Deidre Leanne Brock (born 8 December 1961) is an Australian-born Scottish National Party (SNP) politician. She was first elected as the Member of Parliament (MP) for Edinburgh North and Leith in May 2015 — the first SNP representative to hold the seat at either a Westminster or Scottish Parliament level. She has been the SNP House of Commons Business Spokesperson since December 2022.

Early life
Brock was born in Western Australia and grew up in Perth. Her father emigrated from England in his teens. Hence, she is a dual British and Australian national. She studied English at Curtin University and graduated with a BA, then studied acting at the Western Australian Academy of Performing Arts. In 1990, while working as an actress she appeared in an episode of the soap opera Home and Away. She moved to Scotland in 1996 to live with her partner, having met him when she visited the country on holiday a year earlier.

Political career
Brock worked for Rob Gibson MSP before being elected as a SNP Councillor on the City of Edinburgh Council for the Leith Walk ward in 2007 where she topped the poll with 2,550 first preferences. She was re-elected in the 2012 elections, again topping the poll with 1,735 first preferences, and subsequently became the Deputy Lord Provost of Edinburgh as the SNP and Scottish Labour formed an arrangement to run the council.

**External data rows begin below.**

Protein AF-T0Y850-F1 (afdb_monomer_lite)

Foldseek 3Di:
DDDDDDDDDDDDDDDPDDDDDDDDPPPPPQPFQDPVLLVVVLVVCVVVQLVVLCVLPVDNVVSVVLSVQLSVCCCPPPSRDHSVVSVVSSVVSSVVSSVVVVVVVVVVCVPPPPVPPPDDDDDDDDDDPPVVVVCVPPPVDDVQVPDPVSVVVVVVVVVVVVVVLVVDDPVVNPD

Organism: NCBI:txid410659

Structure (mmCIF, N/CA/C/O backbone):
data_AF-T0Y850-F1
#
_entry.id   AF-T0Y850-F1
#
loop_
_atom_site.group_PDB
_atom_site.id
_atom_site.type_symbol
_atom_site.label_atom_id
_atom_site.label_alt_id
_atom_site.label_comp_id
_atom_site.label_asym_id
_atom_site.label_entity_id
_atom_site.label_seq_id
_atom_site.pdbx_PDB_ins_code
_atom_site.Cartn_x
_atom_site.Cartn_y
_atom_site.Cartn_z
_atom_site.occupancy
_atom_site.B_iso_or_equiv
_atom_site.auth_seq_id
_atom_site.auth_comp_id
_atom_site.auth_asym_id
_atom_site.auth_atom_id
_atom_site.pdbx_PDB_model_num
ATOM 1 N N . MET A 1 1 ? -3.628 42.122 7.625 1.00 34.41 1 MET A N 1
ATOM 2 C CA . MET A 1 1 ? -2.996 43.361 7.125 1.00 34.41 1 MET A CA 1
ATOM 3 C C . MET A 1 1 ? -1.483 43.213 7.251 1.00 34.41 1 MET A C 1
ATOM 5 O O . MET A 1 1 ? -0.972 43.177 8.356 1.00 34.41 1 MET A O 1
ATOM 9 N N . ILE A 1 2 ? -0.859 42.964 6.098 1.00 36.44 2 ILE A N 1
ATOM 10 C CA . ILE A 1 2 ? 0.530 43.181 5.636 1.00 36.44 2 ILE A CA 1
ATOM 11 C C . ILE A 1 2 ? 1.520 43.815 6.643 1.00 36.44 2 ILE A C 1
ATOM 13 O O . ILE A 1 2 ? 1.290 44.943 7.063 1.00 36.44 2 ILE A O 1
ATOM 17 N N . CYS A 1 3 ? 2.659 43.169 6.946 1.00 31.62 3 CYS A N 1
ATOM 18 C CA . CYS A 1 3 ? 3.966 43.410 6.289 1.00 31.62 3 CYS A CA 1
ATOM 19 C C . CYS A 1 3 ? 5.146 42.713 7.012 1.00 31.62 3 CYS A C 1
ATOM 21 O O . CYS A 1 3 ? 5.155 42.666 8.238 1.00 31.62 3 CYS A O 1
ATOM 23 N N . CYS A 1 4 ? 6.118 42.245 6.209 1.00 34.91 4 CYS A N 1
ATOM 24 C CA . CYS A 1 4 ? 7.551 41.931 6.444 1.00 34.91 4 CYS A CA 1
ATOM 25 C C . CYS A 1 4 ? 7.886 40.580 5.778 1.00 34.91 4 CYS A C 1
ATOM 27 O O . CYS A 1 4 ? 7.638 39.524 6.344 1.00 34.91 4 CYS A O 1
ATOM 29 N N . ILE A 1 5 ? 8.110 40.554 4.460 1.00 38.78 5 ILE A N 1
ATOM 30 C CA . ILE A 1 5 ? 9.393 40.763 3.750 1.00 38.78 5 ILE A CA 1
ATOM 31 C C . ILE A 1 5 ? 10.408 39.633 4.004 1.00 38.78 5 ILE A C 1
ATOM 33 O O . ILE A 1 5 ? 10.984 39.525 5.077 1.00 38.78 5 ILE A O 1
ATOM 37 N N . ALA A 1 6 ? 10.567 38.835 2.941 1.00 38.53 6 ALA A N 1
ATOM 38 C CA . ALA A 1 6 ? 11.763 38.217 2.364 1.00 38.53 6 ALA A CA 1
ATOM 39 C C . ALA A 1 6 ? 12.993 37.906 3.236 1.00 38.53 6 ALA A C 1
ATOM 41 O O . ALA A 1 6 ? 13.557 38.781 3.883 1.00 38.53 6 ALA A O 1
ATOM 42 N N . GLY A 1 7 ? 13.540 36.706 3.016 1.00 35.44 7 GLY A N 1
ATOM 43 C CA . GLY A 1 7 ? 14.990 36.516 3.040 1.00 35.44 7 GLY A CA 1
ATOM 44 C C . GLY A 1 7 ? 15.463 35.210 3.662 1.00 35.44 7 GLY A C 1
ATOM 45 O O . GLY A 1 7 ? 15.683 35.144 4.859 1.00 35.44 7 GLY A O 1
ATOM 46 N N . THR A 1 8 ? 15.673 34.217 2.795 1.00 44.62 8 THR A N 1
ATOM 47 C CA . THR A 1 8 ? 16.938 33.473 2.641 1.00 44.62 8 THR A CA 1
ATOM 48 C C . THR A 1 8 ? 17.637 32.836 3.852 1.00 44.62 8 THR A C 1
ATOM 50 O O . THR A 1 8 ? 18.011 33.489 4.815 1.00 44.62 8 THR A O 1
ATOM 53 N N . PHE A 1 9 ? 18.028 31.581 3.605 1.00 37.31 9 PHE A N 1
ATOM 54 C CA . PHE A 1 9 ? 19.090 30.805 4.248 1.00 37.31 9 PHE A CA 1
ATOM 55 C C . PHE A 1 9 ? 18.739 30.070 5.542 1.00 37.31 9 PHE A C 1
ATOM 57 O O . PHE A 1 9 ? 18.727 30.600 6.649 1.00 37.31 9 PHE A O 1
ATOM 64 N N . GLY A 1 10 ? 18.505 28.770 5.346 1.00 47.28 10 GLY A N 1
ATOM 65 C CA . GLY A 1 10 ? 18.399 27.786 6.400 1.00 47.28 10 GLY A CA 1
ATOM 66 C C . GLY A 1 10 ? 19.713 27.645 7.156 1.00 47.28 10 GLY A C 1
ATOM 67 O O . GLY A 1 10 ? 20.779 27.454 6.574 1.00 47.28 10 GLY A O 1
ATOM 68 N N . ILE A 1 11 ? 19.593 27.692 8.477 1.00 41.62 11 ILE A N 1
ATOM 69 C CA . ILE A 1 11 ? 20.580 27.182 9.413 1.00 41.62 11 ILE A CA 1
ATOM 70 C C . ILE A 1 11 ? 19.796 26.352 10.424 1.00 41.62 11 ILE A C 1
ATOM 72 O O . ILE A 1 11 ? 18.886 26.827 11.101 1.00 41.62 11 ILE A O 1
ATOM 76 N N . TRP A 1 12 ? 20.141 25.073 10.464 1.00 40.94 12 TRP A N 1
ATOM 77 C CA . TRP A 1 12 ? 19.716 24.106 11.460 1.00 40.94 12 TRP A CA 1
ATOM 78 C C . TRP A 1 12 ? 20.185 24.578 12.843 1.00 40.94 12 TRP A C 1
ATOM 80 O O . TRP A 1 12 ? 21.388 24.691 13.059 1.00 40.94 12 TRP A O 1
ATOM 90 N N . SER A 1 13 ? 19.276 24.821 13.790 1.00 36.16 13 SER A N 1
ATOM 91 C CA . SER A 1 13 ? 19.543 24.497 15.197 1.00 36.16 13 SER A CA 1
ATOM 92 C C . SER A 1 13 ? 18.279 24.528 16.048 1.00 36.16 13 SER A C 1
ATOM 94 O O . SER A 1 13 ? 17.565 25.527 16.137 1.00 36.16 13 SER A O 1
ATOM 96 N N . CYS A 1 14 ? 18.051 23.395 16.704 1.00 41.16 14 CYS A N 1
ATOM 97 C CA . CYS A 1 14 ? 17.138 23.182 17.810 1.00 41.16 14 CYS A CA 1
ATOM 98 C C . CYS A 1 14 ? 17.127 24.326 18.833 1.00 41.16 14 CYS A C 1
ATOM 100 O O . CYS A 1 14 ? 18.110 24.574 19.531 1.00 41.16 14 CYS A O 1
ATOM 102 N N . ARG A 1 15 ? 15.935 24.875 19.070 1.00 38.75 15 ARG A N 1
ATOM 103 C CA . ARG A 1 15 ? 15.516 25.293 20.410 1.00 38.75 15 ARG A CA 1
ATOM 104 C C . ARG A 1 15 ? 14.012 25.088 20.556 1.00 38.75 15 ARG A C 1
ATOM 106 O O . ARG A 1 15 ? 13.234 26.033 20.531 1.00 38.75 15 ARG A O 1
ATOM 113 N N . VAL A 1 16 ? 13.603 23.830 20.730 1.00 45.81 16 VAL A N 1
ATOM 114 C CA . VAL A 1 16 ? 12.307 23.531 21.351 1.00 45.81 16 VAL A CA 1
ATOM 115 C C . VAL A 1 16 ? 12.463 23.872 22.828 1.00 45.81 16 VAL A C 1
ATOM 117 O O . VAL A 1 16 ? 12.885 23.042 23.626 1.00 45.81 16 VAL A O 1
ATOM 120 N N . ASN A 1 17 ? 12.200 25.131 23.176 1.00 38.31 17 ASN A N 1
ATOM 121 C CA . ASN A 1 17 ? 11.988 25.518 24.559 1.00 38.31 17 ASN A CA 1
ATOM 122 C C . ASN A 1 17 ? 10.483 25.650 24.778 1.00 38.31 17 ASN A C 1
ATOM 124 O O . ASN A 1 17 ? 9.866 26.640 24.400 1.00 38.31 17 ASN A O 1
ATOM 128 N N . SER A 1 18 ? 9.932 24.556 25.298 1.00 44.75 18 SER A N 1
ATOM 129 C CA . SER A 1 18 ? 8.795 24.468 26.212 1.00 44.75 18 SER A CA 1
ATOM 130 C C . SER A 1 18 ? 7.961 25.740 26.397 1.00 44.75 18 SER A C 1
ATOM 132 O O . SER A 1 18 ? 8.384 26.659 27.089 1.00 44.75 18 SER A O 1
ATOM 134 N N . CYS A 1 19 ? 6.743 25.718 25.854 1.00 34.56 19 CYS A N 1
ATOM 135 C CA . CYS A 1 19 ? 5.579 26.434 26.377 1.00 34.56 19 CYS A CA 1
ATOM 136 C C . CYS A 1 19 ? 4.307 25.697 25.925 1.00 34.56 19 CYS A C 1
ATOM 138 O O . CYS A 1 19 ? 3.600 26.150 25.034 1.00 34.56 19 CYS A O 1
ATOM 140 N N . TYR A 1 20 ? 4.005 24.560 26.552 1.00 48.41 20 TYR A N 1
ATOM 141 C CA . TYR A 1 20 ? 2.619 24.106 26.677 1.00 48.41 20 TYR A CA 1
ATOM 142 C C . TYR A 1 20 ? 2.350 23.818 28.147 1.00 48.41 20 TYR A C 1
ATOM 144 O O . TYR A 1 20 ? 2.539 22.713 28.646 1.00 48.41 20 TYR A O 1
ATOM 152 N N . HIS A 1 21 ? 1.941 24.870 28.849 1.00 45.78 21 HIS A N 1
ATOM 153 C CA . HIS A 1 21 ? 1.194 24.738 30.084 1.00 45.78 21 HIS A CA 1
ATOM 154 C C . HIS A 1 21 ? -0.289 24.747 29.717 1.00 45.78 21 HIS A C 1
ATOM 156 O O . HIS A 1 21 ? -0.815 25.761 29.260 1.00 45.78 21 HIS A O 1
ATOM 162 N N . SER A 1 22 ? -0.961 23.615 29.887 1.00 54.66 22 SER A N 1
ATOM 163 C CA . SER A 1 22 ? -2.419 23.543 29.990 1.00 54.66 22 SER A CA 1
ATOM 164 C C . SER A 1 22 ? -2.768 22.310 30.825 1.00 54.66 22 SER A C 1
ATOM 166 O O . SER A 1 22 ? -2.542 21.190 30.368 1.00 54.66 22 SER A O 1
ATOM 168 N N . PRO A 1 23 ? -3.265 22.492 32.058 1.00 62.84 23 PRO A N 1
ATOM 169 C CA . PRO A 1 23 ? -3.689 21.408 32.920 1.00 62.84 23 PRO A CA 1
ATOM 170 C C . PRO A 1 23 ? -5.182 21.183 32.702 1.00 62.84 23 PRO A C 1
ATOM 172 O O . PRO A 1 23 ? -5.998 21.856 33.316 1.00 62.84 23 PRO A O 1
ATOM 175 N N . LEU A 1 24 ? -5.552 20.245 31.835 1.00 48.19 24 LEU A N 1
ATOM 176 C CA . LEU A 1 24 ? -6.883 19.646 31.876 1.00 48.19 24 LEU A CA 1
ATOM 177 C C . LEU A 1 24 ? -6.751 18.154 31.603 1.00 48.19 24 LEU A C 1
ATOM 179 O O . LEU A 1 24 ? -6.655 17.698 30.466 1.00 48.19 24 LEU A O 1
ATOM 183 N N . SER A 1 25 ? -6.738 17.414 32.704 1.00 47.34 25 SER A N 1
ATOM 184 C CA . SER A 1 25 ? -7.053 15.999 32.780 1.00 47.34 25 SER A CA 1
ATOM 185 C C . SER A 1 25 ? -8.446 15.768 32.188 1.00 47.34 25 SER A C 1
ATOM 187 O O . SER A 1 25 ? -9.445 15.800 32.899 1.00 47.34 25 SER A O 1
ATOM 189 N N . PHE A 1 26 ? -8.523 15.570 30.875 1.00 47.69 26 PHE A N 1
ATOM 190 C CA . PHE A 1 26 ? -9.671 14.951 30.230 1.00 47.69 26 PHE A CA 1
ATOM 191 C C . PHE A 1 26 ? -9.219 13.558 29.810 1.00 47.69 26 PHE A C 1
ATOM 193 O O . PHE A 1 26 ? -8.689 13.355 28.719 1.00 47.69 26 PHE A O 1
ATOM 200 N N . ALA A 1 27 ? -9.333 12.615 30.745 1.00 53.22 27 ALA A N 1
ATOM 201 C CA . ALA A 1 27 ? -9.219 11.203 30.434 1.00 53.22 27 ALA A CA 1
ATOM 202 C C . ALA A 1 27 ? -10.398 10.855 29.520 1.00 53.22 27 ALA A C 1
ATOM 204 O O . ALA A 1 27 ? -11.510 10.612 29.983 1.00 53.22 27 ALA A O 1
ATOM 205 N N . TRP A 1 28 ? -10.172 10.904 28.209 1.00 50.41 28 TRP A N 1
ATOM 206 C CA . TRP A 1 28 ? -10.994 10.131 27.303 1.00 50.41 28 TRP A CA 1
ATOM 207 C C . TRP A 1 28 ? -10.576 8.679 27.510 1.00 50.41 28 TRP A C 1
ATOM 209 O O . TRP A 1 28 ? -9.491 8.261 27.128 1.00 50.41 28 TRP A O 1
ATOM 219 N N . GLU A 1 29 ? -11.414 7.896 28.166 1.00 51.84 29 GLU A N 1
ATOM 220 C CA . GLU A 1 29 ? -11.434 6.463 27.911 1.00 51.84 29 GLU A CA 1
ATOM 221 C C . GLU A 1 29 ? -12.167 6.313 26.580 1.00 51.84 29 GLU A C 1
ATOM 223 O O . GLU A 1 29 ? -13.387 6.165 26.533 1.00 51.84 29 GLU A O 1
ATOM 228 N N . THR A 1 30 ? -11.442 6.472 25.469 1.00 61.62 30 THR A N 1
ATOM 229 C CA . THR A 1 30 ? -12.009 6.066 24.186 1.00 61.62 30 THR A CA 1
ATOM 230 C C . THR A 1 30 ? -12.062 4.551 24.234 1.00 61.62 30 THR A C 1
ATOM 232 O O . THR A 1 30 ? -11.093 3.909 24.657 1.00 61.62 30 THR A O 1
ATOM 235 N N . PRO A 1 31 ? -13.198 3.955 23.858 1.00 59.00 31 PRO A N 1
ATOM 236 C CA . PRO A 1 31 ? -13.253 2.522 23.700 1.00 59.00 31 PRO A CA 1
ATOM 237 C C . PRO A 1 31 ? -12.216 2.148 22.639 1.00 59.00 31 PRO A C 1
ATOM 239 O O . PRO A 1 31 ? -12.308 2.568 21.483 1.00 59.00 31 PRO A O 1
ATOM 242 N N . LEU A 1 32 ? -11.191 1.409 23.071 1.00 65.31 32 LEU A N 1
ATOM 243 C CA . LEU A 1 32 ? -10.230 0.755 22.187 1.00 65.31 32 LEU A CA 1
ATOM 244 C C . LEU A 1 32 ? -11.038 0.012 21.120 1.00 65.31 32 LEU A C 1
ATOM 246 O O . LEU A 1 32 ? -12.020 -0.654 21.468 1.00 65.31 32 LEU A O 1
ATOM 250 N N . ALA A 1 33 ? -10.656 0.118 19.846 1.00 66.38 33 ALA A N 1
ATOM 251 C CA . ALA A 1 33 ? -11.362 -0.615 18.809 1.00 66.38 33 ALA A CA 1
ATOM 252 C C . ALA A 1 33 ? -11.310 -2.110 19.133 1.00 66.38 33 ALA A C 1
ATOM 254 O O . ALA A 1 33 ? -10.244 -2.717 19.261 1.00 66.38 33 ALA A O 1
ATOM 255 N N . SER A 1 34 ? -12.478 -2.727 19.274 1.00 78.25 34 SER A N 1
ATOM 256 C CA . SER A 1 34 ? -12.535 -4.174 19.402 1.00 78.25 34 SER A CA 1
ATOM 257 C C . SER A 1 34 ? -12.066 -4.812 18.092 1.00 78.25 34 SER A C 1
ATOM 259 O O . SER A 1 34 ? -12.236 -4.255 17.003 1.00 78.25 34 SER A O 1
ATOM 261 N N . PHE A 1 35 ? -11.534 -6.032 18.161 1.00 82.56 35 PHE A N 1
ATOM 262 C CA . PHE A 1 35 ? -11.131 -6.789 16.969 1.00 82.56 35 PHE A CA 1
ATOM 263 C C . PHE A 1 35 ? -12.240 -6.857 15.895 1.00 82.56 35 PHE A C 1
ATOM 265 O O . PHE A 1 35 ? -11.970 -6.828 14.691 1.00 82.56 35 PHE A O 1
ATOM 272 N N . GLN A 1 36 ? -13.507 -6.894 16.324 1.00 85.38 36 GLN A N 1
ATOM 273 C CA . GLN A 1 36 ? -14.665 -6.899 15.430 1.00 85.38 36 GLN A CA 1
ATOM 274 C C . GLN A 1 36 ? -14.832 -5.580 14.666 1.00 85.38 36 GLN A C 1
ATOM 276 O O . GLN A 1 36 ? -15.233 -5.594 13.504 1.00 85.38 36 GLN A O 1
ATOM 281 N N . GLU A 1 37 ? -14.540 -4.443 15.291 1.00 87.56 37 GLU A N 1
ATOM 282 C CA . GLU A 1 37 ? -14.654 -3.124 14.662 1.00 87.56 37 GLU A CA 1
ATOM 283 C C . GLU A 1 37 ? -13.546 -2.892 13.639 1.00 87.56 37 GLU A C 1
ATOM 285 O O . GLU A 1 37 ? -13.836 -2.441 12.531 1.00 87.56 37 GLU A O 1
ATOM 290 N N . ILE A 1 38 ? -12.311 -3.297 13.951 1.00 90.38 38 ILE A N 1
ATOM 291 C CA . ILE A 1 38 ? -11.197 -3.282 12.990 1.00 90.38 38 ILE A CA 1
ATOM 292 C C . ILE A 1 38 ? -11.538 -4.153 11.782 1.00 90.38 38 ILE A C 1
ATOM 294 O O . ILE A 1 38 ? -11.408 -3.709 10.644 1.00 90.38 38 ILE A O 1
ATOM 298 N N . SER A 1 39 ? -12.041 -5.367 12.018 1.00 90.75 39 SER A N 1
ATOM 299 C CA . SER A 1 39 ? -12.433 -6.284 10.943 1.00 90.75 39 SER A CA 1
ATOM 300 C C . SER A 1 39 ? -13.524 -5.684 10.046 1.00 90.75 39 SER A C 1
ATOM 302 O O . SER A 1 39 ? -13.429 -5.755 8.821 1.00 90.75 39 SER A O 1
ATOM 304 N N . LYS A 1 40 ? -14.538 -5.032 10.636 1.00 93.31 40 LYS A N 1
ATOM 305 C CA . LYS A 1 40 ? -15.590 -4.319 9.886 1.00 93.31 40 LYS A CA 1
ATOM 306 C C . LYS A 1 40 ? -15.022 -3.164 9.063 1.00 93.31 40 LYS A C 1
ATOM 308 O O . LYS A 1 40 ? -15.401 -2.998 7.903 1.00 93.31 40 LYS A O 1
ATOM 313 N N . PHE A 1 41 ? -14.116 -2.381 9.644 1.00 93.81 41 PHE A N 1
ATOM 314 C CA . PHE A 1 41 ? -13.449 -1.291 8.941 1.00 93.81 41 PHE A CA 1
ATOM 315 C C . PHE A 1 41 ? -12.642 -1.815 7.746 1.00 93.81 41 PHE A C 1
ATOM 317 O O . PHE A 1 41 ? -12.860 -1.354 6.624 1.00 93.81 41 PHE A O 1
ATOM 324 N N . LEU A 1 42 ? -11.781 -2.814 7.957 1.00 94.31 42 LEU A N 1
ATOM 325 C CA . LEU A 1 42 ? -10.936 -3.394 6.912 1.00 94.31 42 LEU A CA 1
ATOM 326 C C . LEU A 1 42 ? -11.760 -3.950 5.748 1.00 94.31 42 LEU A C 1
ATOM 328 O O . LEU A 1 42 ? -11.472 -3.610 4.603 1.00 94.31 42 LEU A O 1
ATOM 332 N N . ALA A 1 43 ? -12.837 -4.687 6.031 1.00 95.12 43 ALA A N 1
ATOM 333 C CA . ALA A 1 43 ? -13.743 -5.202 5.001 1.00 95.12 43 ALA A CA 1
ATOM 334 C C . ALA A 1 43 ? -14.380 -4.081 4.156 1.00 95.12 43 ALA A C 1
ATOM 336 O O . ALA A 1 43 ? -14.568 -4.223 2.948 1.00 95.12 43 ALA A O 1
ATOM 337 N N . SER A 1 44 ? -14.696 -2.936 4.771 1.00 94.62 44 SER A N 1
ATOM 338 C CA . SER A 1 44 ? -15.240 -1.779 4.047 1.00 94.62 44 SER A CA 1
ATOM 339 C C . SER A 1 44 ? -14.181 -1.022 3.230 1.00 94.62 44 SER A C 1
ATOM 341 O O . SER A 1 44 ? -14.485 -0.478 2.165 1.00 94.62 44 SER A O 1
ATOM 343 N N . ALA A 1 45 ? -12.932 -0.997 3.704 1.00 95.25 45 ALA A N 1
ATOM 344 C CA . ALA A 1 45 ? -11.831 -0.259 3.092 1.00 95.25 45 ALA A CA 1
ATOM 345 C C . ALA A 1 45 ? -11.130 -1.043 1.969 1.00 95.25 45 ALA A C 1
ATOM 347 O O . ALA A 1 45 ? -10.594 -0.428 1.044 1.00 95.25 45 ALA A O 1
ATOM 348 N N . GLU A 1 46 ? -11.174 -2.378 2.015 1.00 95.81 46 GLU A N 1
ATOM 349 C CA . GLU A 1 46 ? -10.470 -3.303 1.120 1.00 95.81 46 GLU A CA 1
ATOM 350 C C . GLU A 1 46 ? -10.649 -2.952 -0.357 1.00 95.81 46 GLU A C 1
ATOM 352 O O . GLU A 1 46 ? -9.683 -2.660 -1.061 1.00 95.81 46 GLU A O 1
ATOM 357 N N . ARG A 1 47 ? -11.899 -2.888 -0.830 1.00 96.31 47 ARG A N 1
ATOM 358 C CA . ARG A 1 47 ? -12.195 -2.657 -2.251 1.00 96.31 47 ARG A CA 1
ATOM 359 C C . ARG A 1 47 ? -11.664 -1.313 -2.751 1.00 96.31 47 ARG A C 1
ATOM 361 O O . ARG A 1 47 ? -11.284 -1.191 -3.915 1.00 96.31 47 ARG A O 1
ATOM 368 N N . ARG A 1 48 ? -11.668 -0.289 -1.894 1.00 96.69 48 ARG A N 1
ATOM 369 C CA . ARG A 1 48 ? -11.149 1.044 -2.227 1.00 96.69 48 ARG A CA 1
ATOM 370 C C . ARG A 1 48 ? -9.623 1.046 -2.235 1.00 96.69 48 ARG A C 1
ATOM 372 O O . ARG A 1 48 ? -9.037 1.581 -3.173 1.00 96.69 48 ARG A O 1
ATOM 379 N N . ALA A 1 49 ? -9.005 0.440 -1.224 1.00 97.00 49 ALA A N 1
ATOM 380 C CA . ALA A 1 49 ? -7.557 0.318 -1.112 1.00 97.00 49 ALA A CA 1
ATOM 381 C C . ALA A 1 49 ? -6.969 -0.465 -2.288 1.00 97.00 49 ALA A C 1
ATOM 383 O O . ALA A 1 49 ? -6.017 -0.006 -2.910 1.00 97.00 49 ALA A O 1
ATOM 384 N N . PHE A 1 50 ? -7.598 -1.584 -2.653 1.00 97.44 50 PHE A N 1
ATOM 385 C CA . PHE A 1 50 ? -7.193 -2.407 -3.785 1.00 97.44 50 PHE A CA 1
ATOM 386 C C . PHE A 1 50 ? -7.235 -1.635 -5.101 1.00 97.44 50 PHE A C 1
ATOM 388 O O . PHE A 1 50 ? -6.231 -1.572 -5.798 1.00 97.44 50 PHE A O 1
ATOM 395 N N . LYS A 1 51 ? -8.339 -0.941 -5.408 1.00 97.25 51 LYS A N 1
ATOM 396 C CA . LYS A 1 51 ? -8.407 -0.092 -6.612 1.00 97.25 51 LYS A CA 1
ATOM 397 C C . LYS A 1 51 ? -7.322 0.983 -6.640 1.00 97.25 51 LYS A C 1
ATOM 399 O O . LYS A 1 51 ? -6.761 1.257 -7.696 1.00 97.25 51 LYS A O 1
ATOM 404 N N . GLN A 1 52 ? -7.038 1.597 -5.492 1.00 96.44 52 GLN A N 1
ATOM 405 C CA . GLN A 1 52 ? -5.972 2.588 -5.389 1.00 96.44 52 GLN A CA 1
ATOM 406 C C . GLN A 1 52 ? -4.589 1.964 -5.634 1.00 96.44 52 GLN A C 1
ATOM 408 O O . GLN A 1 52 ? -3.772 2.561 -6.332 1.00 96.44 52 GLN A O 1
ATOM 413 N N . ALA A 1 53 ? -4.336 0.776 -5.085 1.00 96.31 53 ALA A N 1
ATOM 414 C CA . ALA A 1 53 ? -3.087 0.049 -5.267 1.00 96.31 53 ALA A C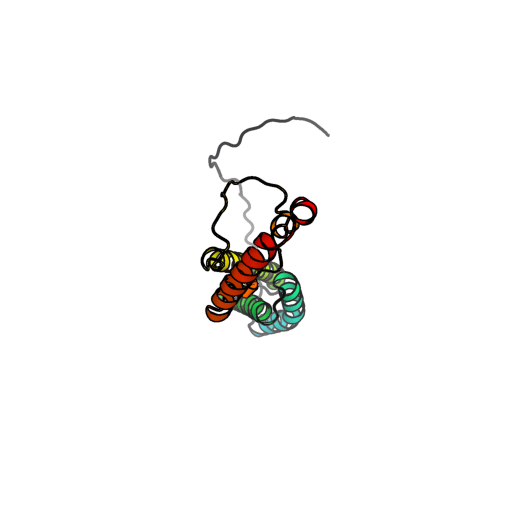A 1
ATOM 415 C C . ALA A 1 53 ? -2.902 -0.420 -6.717 1.00 96.31 53 ALA A C 1
ATOM 417 O O . ALA A 1 53 ? -1.828 -0.214 -7.268 1.00 96.31 53 ALA A O 1
ATOM 418 N N . VAL A 1 54 ? -3.948 -0.946 -7.363 1.00 96.94 54 VAL A N 1
ATOM 419 C CA . VAL A 1 54 ? -3.933 -1.327 -8.787 1.00 96.94 54 VAL A CA 1
ATOM 420 C C . VAL A 1 54 ? -3.608 -0.125 -9.667 1.00 96.94 54 VAL A C 1
ATOM 422 O O . VAL A 1 54 ? -2.755 -0.219 -10.542 1.00 96.94 54 VAL A O 1
ATOM 425 N N . TYR A 1 55 ? -4.235 1.028 -9.411 1.00 95.44 55 TYR A N 1
ATOM 426 C CA . TYR A 1 55 ? -3.961 2.240 -10.185 1.00 95.44 55 TYR A CA 1
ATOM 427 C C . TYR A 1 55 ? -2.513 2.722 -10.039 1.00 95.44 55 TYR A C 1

She was elected as MP for Edinburgh North and Leith in 2015 as part of the SNP landslide receiving 23,742 votes (a 40.9% share), defeating the Labour Party MP, Mark Lazarowicz, by 5,597 votes and a majority of 9.6%. Brock was one of several SNP MPs who took their parliamentary oaths in both Gaelic and English. She was re-elected MP for the same constituency in 2017 with 19,243 votes (34% share) and a 1,625 (2.9%) vote majority over the second placed Labour candidate. Brock was elected in the 2019 general election, greatly increasing her majority by over 10,000 votes to 12,808 (21.6%) and receiving 25,925 votes in total giving a vote share of 43.7% - her highest in the seat to date.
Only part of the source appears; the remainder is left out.